LED knippert met 8051microcontroller
- Nummerweergave op 7-segment display met 8051 microcontroller
- Timer / tellerberekeningen en programma met behulp van 8051microcontroller
- Seriële communicatie berekeningen en programma met behulp van 8051microcontroller
LED-programma's met 8051 Microcontrller
1. WAP om de PORT1-LED's te wisselen
ORG 0000H
WISSELEN: MOV P1, # 01 //Actie00000001 naar het p1-register //
CALL DELAY // voer de vertraging uit //
MOV A, P1 // verplaatsp1-waardenaar de accumulator //
CPL A // complement A-waarde //
MOV P1, A // verplaats 11111110 naar het port1 register //
CALL DELAY // voer de vertraging uit //
SJMP TOGLE
DELAY: MOV R5, # 10H // laad register R5 met 10 //
TWEE: MOV R6, # 200 // laad register R6 met 200 //
ONE: MOV R7, # 200 // laad register R7 met 200 //
DJNZ R7, $ // verlaag R7 tot nul //
DJNZ R6, ONE // verlaag R7 tot nul //
DJNZ R5, TWEE // verlaag R7 tot nul //
RET // ga terug naar het hoofdprogramma //
EINDE
Timer / tellerberekeningen en programmeren met behulp van 8051 Microcontroller
De vertraging is een van de belangrijkste factoren bij de ontwikkeling van applicatiesoftware. De timers en tellers zijn hardwarecomponenten van demicrocontroller, die in veel toepassingen worden gebruikt om de nauwkeurige tijdvertraging met telpulsen te biedenB.Andere taken worden uitgevoerd door de softwaretechniek.

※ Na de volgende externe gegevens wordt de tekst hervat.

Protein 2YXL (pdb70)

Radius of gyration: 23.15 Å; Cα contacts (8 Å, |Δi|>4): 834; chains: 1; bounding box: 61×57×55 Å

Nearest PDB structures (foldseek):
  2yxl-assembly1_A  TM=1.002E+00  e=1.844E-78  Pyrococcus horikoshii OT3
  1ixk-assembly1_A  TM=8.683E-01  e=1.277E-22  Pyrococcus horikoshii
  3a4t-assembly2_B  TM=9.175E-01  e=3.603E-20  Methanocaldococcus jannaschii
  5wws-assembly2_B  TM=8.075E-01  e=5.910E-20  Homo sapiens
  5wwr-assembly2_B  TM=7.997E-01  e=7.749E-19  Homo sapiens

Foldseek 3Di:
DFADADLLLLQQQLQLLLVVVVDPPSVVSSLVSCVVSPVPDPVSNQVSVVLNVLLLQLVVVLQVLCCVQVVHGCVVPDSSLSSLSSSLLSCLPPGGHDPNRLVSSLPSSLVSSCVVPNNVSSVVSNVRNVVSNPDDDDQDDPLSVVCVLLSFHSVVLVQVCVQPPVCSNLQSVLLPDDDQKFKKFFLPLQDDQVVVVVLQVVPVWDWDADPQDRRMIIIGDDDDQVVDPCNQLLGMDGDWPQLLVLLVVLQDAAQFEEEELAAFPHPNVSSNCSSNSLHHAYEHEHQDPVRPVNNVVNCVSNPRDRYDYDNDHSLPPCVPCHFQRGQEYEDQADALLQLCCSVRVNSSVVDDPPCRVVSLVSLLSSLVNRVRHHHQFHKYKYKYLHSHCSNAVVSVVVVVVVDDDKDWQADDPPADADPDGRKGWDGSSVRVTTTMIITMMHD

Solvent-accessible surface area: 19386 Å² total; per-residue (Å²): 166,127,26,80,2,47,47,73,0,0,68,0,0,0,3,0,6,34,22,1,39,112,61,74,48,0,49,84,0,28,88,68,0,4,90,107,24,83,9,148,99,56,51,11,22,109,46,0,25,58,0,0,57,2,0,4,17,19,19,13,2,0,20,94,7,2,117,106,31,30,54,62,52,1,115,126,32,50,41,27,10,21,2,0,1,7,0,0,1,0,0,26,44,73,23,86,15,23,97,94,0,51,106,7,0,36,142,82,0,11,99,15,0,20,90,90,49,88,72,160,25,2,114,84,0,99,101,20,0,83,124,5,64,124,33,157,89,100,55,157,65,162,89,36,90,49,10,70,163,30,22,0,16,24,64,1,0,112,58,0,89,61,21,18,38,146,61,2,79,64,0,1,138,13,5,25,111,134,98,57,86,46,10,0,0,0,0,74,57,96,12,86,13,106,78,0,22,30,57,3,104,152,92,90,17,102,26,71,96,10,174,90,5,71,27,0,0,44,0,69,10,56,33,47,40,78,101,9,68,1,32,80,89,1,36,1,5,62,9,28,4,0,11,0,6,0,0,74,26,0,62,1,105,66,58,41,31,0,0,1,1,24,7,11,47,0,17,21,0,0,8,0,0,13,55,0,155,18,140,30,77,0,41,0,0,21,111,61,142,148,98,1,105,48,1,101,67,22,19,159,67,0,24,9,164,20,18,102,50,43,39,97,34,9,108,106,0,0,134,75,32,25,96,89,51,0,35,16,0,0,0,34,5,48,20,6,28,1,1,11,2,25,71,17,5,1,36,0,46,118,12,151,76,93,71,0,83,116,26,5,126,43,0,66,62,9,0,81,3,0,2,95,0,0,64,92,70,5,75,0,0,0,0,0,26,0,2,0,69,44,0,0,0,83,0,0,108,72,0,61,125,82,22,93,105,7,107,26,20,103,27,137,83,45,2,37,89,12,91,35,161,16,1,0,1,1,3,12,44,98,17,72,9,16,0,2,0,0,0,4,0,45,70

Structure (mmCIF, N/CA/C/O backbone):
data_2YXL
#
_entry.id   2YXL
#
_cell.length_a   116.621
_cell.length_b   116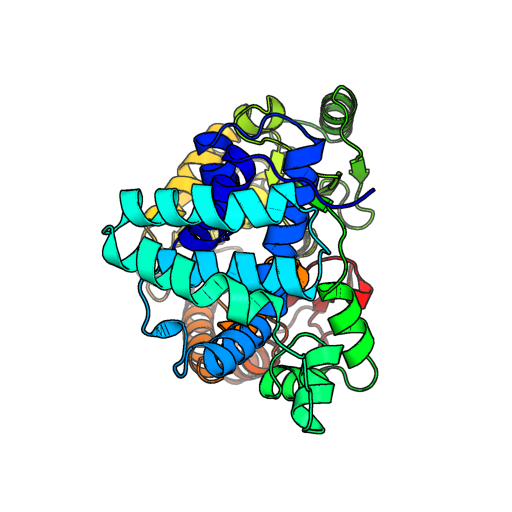.621
_cell.length_c   93.684
_cell.angle_alpha   90.00
_cell.angle_beta   90.00
_cell.angle_gamma   120.00
#
_symmetry.space_group_name_H-M   'P 32 2 1'
#
loop_
_entity.id
_entity.type
_entity.pdbx_description
1 polymer '450aa long hypothetical fmu protein'
2 non-polymer SINEFUNGIN
3 water water
#
loop_
_atom_site.group_PDB
_atom_site.id
_atom_site.type_symbol
_atom_site.label_atom_id
_atom_site.label_alt_id
_atom_site.label_comp_id
_atom_site.label_asym_id
_atom_site.label_entity_id
_atom_site.label_seq_id
_atom_site.pdbx_PDB_ins_code
_atom_site.Cartn_x
_atom_site.Cartn_y
_atom_site.Cartn_z
_atom_site.occupancy
_atom_site.B_iso_or_equiv
_atom_site.auth_seq_id
_atom_site.auth_comp_id
_atom_site.auth_asym_id
_atom_site.auth_atom_id
_atom_site.pdbx_PDB_model_num
ATOM 1 N N . LYS A 1 6 ? 3.928 88.101 -19.052 1.00 43.68 6 LYS A N 1
ATOM 2 C CA . LYS A 1 6 ? 5.178 88.666 -18.467 1.00 43.75 6 LYS A CA 1
ATOM 3 C C . LYS A 1 6 ? 5.225 88.455 -16.950 1.00 43.81 6 LYS A C 1
ATOM 4 O O . LYS A 1 6 ? 5.295 87.315 -16.482 1.00 43.96 6 LYS A O 1
ATOM 6 N N . LYS A 1 7 ? 5.175 89.551 -16.193 1.00 43.73 7 LYS A N 1
ATOM 7 C CA . LYS A 1 7 ? 5.291 89.507 -14.736 1.00 43.57 7 LYS A CA 1
ATOM 8 C C . LYS A 1 7 ? 3.996 89.911 -14.024 1.00 43.49 7 LYS A C 1
ATOM 9 O O . LYS A 1 7 ? 2.919 89.912 -14.624 1.00 43.54 7 LYS A O 1
ATOM 15 N N . LEU A 1 8 ? 4.116 90.241 -12.739 1.00 43.24 8 LEU A N 1
ATOM 16 C CA . LEU A 1 8 ? 2.980 90.632 -11.910 1.00 43.06 8 LEU A CA 1
ATOM 17 C C . LEU A 1 8 ? 2.794 92.151 -11.908 1.00 42.75 8 LEU A C 1
ATOM 18 O O . LEU A 1 8 ? 3.618 92.884 -11.354 1.00 42.71 8 LEU A O 1
ATOM 23 N N . SER A 1 9 ? 1.710 92.610 -12.533 1.00 42.29 9 SER A N 1
ATOM 24 C CA . SER A 1 9 ? 1.362 94.032 -12.554 1.00 41.86 9 SER A CA 1
ATOM 25 C C . SER A 1 9 ? 0.125 94.319 -11.699 1.00 41.38 9 SER A C 1
ATOM 26 O O . SER A 1 9 ? -0.980 93.876 -12.022 1.00 41.40 9 SER A O 1
ATOM 29 N N . ILE A 1 10 ? 0.324 95.057 -10.607 1.00 40.70 10 ILE A N 1
ATOM 30 C CA . ILE A 1 10 ? -0.770 95.438 -9.714 1.00 39.99 10 ILE A CA 1
ATOM 31 C C . ILE A 1 10 ? -1.025 96.945 -9.823 1.00 39.49 10 ILE A C 1
ATOM 32 O O . ILE A 1 10 ? -0.106 97.742 -9.626 1.00 39.53 10 ILE A O 1
ATOM 37 N N . PRO A 1 11 ? -2.273 97.336 -10.155 1.00 38.97 11 PRO A N 1
ATOM 38 C CA . PRO A 1 11 ? -2.680 98.745 -10.221 1.00 38.53 11 PRO A CA 1
ATOM 39 C C . PRO A 1 11 ? -2.709 99.411 -8.833 1.00 38.06 11 PRO A C 1
ATOM 40 O O . PRO A 1 11 ? -2.746 98.706 -7.824 1.00 37.95 11 PRO A O 1
ATOM 44 N N . PRO A 1 12 ? -2.693 100.762 -8.783 1.00 37.68 12 PRO A N 1
ATOM 45 C CA . PRO A 1 12 ? -2.660 101.500 -7.511 1.00 37.31 12 PRO A CA 1
ATOM 46 C C . PRO A 1 12 ? -3.763 101.109 -6.528 1.00 37.00 12 PRO A C 1
ATOM 47 O O . PRO A 1 12 ? -3.489 100.950 -5.334 1.00 37.03 12 PRO A O 1
ATOM 51 N N . LYS A 1 13 ? -4.990 100.944 -7.024 1.00 36.62 13 LYS A N 1
ATOM 52 C CA . LYS A 1 13 ? -6.116 100.535 -6.180 1.00 36.33 13 LYS A CA 1
ATOM 53 C C . LYS A 1 13 ? -5.923 99.123 -5.625 1.00 36.17 13 LYS A C 1
ATOM 54 O O . LYS A 1 13 ? -6.416 98.802 -4.542 1.00 36.14 13 LYS A O 1
ATOM 60 N N . GLY A 1 14 ? -5.200 98.295 -6.378 1.00 35.95 14 GLY A N 1
ATOM 61 C CA . GLY A 1 14 ? -4.873 96.935 -5.964 1.00 35.57 14 GLY A CA 1
ATOM 62 C C . GLY A 1 14 ? -3.857 96.914 -4.840 1.00 35.34 14 GLY A C 1
ATOM 63 O O . GLY A 1 14 ? -3.958 96.098 -3.923 1.00 35.15 14 GLY A O 1
ATOM 64 N N . ILE A 1 15 ? -2.877 97.816 -4.918 1.00 35.06 15 ILE A N 1
ATOM 65 C CA . ILE A 1 15 ? -1.848 97.953 -3.886 1.00 34.78 15 ILE A CA 1
ATOM 66 C C . ILE A 1 15 ? -2.466 98.410 -2.568 1.00 34.70 15 ILE A C 1
ATOM 67 O O . ILE A 1 15 ? -2.141 97.880 -1.510 1.00 34.78 15 ILE A O 1
ATOM 72 N N . ARG A 1 16 ? -3.370 99.381 -2.642 1.00 34.60 16 ARG A N 1
ATOM 73 C CA . ARG A 1 16 ? -4.062 99.877 -1.457 1.00 34.46 16 ARG A CA 1
ATOM 74 C C . ARG A 1 16 ? -5.005 98.819 -0.896 1.00 34.46 16 ARG A C 1
ATOM 75 O O . ARG A 1 16 ? -5.284 98.800 0.305 1.00 34.59 16 ARG A O 1
ATOM 83 N N . ALA A 1 17 ? -5.470 97.930 -1.773 1.00 34.36 17 ALA A N 1
ATOM 84 C CA . ALA A 1 17 ? -6.421 96.883 -1.409 1.00 34.19 17 ALA A CA 1
ATOM 85 C C . ALA A 1 17 ? -5.848 95.810 -0.478 1.00 34.10 17 ALA A C 1
ATOM 86 O O . ALA A 1 17 ? -6.445 95.531 0.565 1.00 34.11 17 ALA A O 1
ATOM 88 N N . ILE A 1 18 ? -4.711 95.208 -0.838 1.00 34.00 18 ILE A N 1
ATOM 89 C CA . ILE A 1 18 ? -4.133 94.150 0.008 1.00 34.06 18 ILE A CA 1
ATOM 90 C C . ILE A 1 18 ? -3.582 94.709 1.305 1.00 34.01 18 ILE A C 1
ATOM 91 O O . ILE A 1 18 ? -3.650 94.043 2.331 1.00 34.16 18 ILE A O 1
ATOM 96 N N . ILE A 1 19 ? -3.025 95.918 1.254 1.00 34.00 19 ILE A N 1
ATOM 97 C CA . ILE A 1 19 ? -2.534 96.577 2.460 1.00 33.95 19 ILE A CA 1
ATOM 98 C C . ILE A 1 19 ? -3.679 96.735 3.458 1.00 34.08 19 ILE A C 1
ATOM 99 O O . ILE A 1 19 ? -3.542 96.349 4.619 1.00 34.24 19 ILE A O 1
ATOM 104 N N . GLU A 1 20 ? -4.809 97.272 2.996 1.00 34.07 20 GLU A N 1
ATOM 105 C CA . GLU A 1 20 ? -5.984 97.429 3.850 1.00 34.12 20 GLU A CA 1
ATOM 106 C C . GLU A 1 20 ? -6.549 96.078 4.305 1.00 34.04 20 GLU A C 1
ATOM 107 O O . GLU A 1 20 ? -6.994 95.946 5.445 1.00 34.25 20 GLU A O 1
ATOM 113 N N . ALA A 1 21 ? -6.508 95.077 3.428 1.00 33.72 21 ALA A N 1
ATOM 114 C CA . ALA A 1 21 ? -6.990 93.737 3.772 1.00 33.50 21 ALA A CA 1
ATOM 115 C C . ALA A 1 21 ? -6.113 93.081 4.835 1.00 33.36 21 ALA A C 1
ATOM 116 O O . ALA A 1 21 ? -6.620 92.443 5.759 1.00 33.23 21 ALA A O 1
ATOM 118 N N . ILE A 1 22 ? -4.800 93.246 4.691 1.00 33.26 22 ILE A N 1
ATOM 119 C CA . ILE A 1 22 ? -3.834 92.702 5.639 1.00 33.31 22 ILE A CA 1
ATOM 120 C C . ILE A 1 22 ? -3.920 93.445 6.975 1.00 33.63 22 ILE A C 1
ATOM 121 O O . ILE A 1 22 ? -3.846 92.824 8.042 1.00 33.71 22 ILE A O 1
ATOM 126 N N . ARG A 1 23 ? -4.100 94.763 6.912 1.00 33.72 23 ARG A N 1
ATOM 127 C CA . ARG A 1 23 ? -4.274 95.571 8.115 1.00 33.91 23 ARG A CA 1
ATOM 128 C C . ARG A 1 23 ? -5.561 95.201 8.846 1.00 34.21 23 ARG A C 1
ATOM 129 O O . ARG A 1 23 ? -5.540 94.970 10.057 1.00 34.29 23 ARG A O 1
ATOM 137 N N . LEU A 1 24 ? -6.674 95.149 8.116 1.00 34.55 24 LEU A N 1
ATOM 138 C CA . LEU A 1 24 ? -7.968 94.837 8.724 1.00 35.02 24 LEU A CA 1
ATOM 139 C C . LEU A 1 24 ? -8.064 93.383 9.173 1.00 35.31 24 LEU A C 1
ATOM 140 O O . LEU A 1 24 ? -8.807 93.068 10.104 1.00 35.41 24 LEU A O 1
ATOM 145 N N . GLY A 1 25 ? -7.302 92.510 8.517 1.00 35.73 25 GLY A N 1
ATOM 146 C CA . GLY A 1 25 ? -7.258 91.087 8.857 1.00 36.33 25 GLY A CA 1
ATOM 147 C C . GLY A 1 25 ? -6.716 90.824 10.248 1.00 36.86 25 GLY A C 1
ATOM 148 O O . GLY A 1 25 ? -6.903 89.743 10.806 1.00 36.86 25 GLY A O 1
ATOM 149 N N . GLU A 1 26 ? -6.044 91.826 10.805 1.00 37.38 26 GLU A N 1
ATOM 150 C CA . GLU A 1 26 ? -5.458 91.734 12.127 1.00 37.90 26 GLU A CA 1
ATOM 151 C C . GLU A 1 26 ? -6.513 91.959 13.205 1.00 38.24 26 GLU A C 1
ATOM 152 O O . GLU A 1 26 ? -6.396 91.426 14.308 1.00 38.48 26 GLU A O 1
ATOM 158 N N . ILE A 1 27 ? -7.545 92.737 12.877 1.00 38.62 27 ILE A N 1
ATOM 159 C CA . ILE A 1 27 ? -8.582 93.104 13.850 1.00 39.00 27 ILE A CA 1
ATOM 160 C C . ILE A 1 27 ? -9.969 92.526 13.552 1.00 39.32 27 ILE A C 1
ATOM 161 O O . ILE A 1 27 ? -10.826 92.482 14.437 1.00 39.59 27 ILE A O 1
ATOM 166 N N . ILE A 1 28 ? -10.191 92.083 12.318 1.00 39.57 28 ILE A N 1
ATOM 167 C CA . ILE A 1 28 ? -11.461 91.456 11.954 1.00 39.78 28 ILE A CA 1
ATOM 168 C C . ILE A 1 28 ? -11.256 89.968 11.665 1.00 39.98 28 ILE A C 1
ATOM 169 O O . ILE A 1 28 ? -10.509 89.596 10.757 1.00 40.02 28 ILE A O 1
ATOM 174 N N . LYS A 1 29 ? -11.917 89.130 12.459 1.00 40.20 29 LYS A N 1
ATOM 175 C CA . LYS A 1 29 ? -11.823 87.680 12.322 1.00 40.52 29 LYS A CA 1
ATOM 176 C C . LYS A 1 29 ? -13.207 87.073 12.087 1.00 40.69 29 LYS A C 1
ATOM 177 O O . LYS A 1 29 ? -14.178 87.502 12.713 1.00 40.83 29 LYS A O 1
ATOM 183 N N . PRO A 1 30 ? -13.311 86.082 11.176 1.00 40.84 30 PRO A N 1
ATOM 184 C CA . PRO A 1 30 ? -12.232 85.566 10.328 1.00 40.85 30 PRO A CA 1
ATOM 185 C C . PRO A 1 30 ? -11.826 86.574 9.255 1.00 40.97 30 PRO A C 1
ATOM 186 O O . PRO A 1 30 ? -12.646 87.398 8.840 1.00 40.96 30 PRO A O 1
ATOM 190 N N . SER A 1 31 ? -10.570 86.498 8.820 1.00 41.16 31 SER A N 1
ATOM 191 C CA . SER A 1 31 ? -9.962 87.505 7.940 1.00 41.39 31 SER A CA 1
ATOM 192 C C . SER A 1 31 ? -10.626 87.672 6.562 1.00 41.43 31 SER A C 1
ATOM 193 O O . SER A 1 31 ? -10.385 88.664 5.872 1.00 41.39 31 SER A O 1
ATOM 196 N N . GLN A 1 32 ? -11.451 86.702 6.173 1.00 41.49 32 GLN A N 1
ATOM 197 C CA . GLN A 1 32 ? -12.232 86.779 4.935 1.00 41.65 32 GLN A CA 1
ATOM 198 C C . GLN A 1 32 ? -13.122 88.022 4.899 1.00 41.48 32 GLN A C 1
ATOM 199 O O . GLN A 1 32 ? -13.235 88.677 3.862 1.00 41.41 32 GLN A O 1
ATOM 205 N N . TYR A 1 33 ? -13.747 88.333 6.036 1.00 41.44 33 TYR A N 1
ATOM 206 C CA . TYR A 1 33 ? -14.578 89.532 6.188 1.00 41.41 33 TYR A CA 1
ATOM 207 C C . TYR A 1 33 ? -13.767 90.806 5.948 1.00 41.26 33 TYR A C 1
ATOM 208 O O . TYR A 1 33 ? -14.277 91.783 5.395 1.00 41.11 33 TYR A O 1
ATOM 217 N N . ALA A 1 34 ? -12.506 90.783 6.369 1.00 41.17 34 ALA A N 1
ATOM 218 C CA . ALA A 1 34 ? -11.594 91.904 6.170 1.00 41.24 34 ALA A CA 1
ATOM 219 C C . ALA A 1 34 ? -11.208 92.051 4.700 1.00 41.25 34 ALA A C 1
ATOM 220 O O . ALA A 1 34 ? -11.159 93.166 4.173 1.00 41.00 34 ALA A O 1
ATOM 222 N N . LYS A 1 35 ? -10.940 90.920 4.050 1.00 41.44 35 LYS A N 1
ATOM 223 C CA . LYS A 1 35 ? -10.608 90.901 2.632 1.00 41.76 35 LYS A CA 1
ATOM 224 C C . LYS A 1 35 ? -11.774 91.434 1.809 1.00 41.94 35 LYS A C 1
ATOM 225 O O . LYS A 1 35 ? -11.580 92.277 0.937 1.00 41.94 35 LYS A O 1
ATOM 231 N N . ARG A 1 36 ? -12.980 90.950 2.105 1.00 42.28 36 ARG A N 1
ATOM 232 C CA . ARG A 1 36 ? -14.196 91.408 1.431 1.00 42.67 36 ARG A CA 1
ATOM 233 C C . ARG A 1 36 ? -14.374 92.916 1.590 1.00 42.61 36 ARG A C 1
ATOM 234 O O . ARG A 1 36 ? -14.576 93.627 0.606 1.00 42.65 36 ARG A O 1
ATOM 242 N N . GLU A 1 37 ? -14.288 93.388 2.832 1.00 42.67 37 GLU A N 1
ATOM 243 C CA . GLU A 1 37 ? -14.449 94.805 3.160 1.00 42.75 37 GLU A CA 1
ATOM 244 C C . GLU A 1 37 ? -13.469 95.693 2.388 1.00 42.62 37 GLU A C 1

1. WAP om de vertraging van 500us te berekenen.
MOV TMOD, # 10H // selecteer de timermodus door de registers //
MOV TH1, # 0FEH // sla de vertragingstijd op in een hogere bit //
MOV TL1, # 32H // sla de vertragingstijd op in een lage bit //
JNB TF1, $ // verlaagt de waarde van de timer totdat deze nul is //
CLR TF1 // wis de timervlagbeetje
CLR TR1 // UIT de timer //
2. WAP om de LED's te wisselenmet de5secvertraging
ORG 0000H
RETURN: MOV PO, # 00H
ACALL VERTRAGING
MOV P0, # 0FFH
ACALL VERTRAGING
SJUMP RETURN
DELAY: MOV R5, # 50H // laad register R5 met 50 //
DELAY1: MOV R6, # 200 // laad register R6 met 200 //
DELAY2: MOV R7, # 229 // laad register R7 met 200 //
DJNZ R7, $ // verlaag R7 tot nul //
DJNZ R6, DELAY2 // verlaag R6 tot nul //
DJNZ R5, DELAY1 // verlaag R5 tot nul //
RET // ga terug naar het hoofdprogramma //
EINDE
3. WAP om de 250 pulsen te tellen met mode0 count0
Syntaxis:
ORG 0000H
MOV TMOD, # 50H // selecteer de teller //
MOV TH0, # 15 // verplaats de telpulsen een hoger bit //
MOV TH1, # 9FH //Actiede telimpulsen, onderste bit //
SET TR0 // OP de timer //
JNB $ // verlaagt de telwaarde tot nul //
CLR TF0 // wis de teller, vlagbeetje
CLR TR0 // stop de timer //
EINDE
Seriële communicatie programmeren met behulp van 8051 Microcontroller
Seriële communicatie wordt vaak gebruikt voor het verzenden en ontvangen van de gegevens. De 8051microcontrollerbestaan uit UART / USART seriële communicatie en de signalen worden verzonden en ontvangen doorTxen Rx-pinnen. De UART-communicatie draagt de gegevens bit voor bit serieel over. De UART is een half-duplex protocol dat de gegevens verzendt en ontvangt, maar niet tegelijkertijd.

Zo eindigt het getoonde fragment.